CI: .github/workflows/ci.yml step Run errs/ lint guards (lintcheck).
Exit codes follow lint/main.go:
| Code | Meaning |
|---|---|
| 0 | no REJECT diagnostics (LABEL / WARNING are advisory) |
| 1 | one or more REJECT diagnostics |
| 2 | a domain's ScanRepo returned an error |
Adding a new lint domain
-
Create a sibling package:
lint/<domain>/. Pick a name that reads like a category, not a list of rules (errscontract/covers many error-contract rules;flagnaming/would cover many flag-related rules). -
Inside the new package, expose one public entry:
package <domain> import "github.com/larksuite/cli/lint/lintapi" // ScanRepo walks root and returns every violation produced by this // domain's checks. Domains MUST return []lintapi.Violation so the // top-level dispatcher can aggregate uniformly. func ScanRepo(root string) ([]lintapi.Violation, error) { ... } -
Per-rule files are named
rule_<name>.gowith siblingrule_<name>_test.go. Each rule function returns[]lintapi.Violation.runner.go(orscan.go) composes the rules. -
Register the domain in
lint/main.go:var scanners = []scanner{ {name: "errscontract", fn: errscontract.ScanRepo}, {name: "<domain>", fn: <domain>.ScanRepo}, // ← add here } -
Verify locally:
go test -C lint ./... # all domains' tests go run -C lint . .. # full scan against the repo -
Document the rules. If they enforce a contract that already has a spec (e.g.

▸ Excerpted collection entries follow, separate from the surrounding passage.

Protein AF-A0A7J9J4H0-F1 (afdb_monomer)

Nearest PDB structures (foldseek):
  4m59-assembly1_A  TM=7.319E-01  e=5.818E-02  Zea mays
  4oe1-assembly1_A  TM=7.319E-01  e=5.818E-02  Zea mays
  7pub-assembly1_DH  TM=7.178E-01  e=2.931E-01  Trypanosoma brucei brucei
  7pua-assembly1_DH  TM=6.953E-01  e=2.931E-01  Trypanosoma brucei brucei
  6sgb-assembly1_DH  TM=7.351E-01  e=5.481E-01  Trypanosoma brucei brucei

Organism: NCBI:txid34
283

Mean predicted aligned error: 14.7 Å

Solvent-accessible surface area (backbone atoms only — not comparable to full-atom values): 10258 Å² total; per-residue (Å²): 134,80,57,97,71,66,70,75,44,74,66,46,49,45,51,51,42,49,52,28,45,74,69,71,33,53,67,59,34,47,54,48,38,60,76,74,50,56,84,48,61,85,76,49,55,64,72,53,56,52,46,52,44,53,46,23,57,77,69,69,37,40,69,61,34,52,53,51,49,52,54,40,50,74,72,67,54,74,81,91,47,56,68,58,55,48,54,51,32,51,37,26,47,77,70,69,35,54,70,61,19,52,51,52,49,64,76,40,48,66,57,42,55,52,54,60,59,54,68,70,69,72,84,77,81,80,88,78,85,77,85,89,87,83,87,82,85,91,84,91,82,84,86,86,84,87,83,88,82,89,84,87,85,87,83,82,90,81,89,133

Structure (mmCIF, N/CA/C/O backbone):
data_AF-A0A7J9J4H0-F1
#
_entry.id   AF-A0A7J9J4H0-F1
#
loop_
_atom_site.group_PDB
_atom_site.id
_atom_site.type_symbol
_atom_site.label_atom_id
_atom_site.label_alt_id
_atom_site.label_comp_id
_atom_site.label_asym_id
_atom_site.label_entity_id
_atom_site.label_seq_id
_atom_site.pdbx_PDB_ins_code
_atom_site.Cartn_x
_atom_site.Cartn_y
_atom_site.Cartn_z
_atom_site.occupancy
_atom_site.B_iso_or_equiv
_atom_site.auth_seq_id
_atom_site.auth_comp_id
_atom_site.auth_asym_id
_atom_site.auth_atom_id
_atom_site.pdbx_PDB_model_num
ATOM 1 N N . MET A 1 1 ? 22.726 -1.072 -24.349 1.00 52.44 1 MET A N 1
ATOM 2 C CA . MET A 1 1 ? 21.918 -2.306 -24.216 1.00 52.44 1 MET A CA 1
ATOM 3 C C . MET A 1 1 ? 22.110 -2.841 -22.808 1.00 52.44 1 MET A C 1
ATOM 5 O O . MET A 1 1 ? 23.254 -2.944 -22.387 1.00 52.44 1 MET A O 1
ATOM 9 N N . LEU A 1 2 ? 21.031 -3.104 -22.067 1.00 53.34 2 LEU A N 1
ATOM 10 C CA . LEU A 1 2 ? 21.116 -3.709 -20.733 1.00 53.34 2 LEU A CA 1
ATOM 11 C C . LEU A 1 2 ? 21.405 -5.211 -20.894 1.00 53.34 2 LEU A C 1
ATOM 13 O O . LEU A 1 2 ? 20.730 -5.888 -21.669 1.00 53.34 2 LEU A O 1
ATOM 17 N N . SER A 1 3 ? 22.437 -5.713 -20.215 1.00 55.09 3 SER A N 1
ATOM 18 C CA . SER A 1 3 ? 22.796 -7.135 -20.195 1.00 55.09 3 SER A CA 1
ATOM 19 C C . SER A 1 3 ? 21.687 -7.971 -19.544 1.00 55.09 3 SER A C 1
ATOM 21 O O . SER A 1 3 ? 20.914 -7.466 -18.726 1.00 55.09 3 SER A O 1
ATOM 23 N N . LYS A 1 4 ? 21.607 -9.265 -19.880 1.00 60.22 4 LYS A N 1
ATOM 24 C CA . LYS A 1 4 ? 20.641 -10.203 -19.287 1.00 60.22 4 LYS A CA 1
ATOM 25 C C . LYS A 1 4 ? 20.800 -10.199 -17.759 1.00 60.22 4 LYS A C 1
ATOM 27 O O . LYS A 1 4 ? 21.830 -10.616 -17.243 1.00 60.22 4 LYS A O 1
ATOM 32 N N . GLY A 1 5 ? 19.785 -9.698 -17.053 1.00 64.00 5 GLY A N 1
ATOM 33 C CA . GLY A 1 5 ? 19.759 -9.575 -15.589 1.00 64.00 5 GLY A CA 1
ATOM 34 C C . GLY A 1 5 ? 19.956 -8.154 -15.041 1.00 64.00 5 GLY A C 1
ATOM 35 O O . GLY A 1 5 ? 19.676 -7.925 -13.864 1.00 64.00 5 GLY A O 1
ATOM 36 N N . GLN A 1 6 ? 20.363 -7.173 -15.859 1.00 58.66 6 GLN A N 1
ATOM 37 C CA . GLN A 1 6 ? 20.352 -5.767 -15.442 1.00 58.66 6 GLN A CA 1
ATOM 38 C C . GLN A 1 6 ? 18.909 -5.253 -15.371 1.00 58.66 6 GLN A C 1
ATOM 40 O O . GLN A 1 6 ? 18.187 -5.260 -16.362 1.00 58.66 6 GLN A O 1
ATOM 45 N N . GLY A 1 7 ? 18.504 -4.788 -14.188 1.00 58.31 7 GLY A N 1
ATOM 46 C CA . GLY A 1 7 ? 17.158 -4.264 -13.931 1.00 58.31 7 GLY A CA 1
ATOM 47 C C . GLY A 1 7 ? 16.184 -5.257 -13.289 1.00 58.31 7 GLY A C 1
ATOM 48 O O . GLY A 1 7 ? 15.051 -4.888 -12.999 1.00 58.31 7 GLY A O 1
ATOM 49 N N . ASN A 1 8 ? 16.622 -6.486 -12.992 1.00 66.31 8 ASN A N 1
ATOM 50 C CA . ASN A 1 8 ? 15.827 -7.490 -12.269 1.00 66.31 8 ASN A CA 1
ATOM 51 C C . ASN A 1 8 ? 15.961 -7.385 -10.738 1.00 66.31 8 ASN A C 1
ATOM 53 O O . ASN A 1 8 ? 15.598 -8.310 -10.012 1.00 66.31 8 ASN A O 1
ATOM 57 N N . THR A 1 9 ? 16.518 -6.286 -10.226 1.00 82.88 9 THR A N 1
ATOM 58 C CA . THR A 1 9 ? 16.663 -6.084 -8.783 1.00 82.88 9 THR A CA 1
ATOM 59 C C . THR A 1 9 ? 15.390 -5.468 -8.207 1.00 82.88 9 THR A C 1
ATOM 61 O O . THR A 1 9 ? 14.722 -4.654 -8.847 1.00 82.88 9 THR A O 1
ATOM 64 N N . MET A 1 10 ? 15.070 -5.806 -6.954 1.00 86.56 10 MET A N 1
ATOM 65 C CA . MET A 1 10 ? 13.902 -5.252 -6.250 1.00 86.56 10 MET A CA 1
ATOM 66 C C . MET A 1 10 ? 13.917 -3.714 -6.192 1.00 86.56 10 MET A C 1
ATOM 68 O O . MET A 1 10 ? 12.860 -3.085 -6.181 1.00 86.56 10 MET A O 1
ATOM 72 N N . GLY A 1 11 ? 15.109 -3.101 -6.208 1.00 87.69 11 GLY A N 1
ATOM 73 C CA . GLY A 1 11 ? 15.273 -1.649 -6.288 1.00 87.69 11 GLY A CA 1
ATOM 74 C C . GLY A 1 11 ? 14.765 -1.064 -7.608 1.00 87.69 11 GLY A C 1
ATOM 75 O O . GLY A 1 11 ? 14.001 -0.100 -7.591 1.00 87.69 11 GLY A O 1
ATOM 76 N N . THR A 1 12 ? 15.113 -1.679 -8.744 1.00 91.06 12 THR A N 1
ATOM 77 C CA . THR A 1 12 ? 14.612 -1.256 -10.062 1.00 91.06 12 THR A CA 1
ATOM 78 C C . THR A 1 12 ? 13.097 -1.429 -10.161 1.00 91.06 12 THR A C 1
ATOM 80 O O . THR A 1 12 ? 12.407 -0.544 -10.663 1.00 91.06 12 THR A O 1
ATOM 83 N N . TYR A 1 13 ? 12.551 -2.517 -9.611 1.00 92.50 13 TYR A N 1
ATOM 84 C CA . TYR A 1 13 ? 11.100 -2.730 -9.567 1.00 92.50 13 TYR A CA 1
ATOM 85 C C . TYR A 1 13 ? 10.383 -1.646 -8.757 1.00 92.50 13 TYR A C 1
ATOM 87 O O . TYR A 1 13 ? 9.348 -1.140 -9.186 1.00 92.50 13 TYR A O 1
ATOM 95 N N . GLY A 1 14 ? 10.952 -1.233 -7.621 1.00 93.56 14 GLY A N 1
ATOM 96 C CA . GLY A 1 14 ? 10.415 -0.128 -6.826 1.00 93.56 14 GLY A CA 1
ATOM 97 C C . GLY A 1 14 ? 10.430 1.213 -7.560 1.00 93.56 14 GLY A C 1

errs/ERROR_CONTRACT.md), add the lint entry to that contract's "CI guards" table. Otherwise create a short spec alongside the package.
Rule severity conventions (lintapi.Action)
| Action | Effect | When to use |
|---|---|---|
ActionReject |
exit 1, fails CI | a contract violation that must be fixed before merge |
ActionLabel |
stderr only; CI can grep for [needs-taxonomy-decision] and label the PR |
governance signal that asks a human to choose (e.g. ad_hoc_* subtype needs a taxonomy decision) |
ActionWarning |
stderr only | advisory hint surfaced to reviewers (typed scope unavailable, fallback to AST-only, etc.) — never gates merges |
Only ActionReject contributes to a nonzero exit code; ActionLabel
and ActionWarning are reviewer signal only.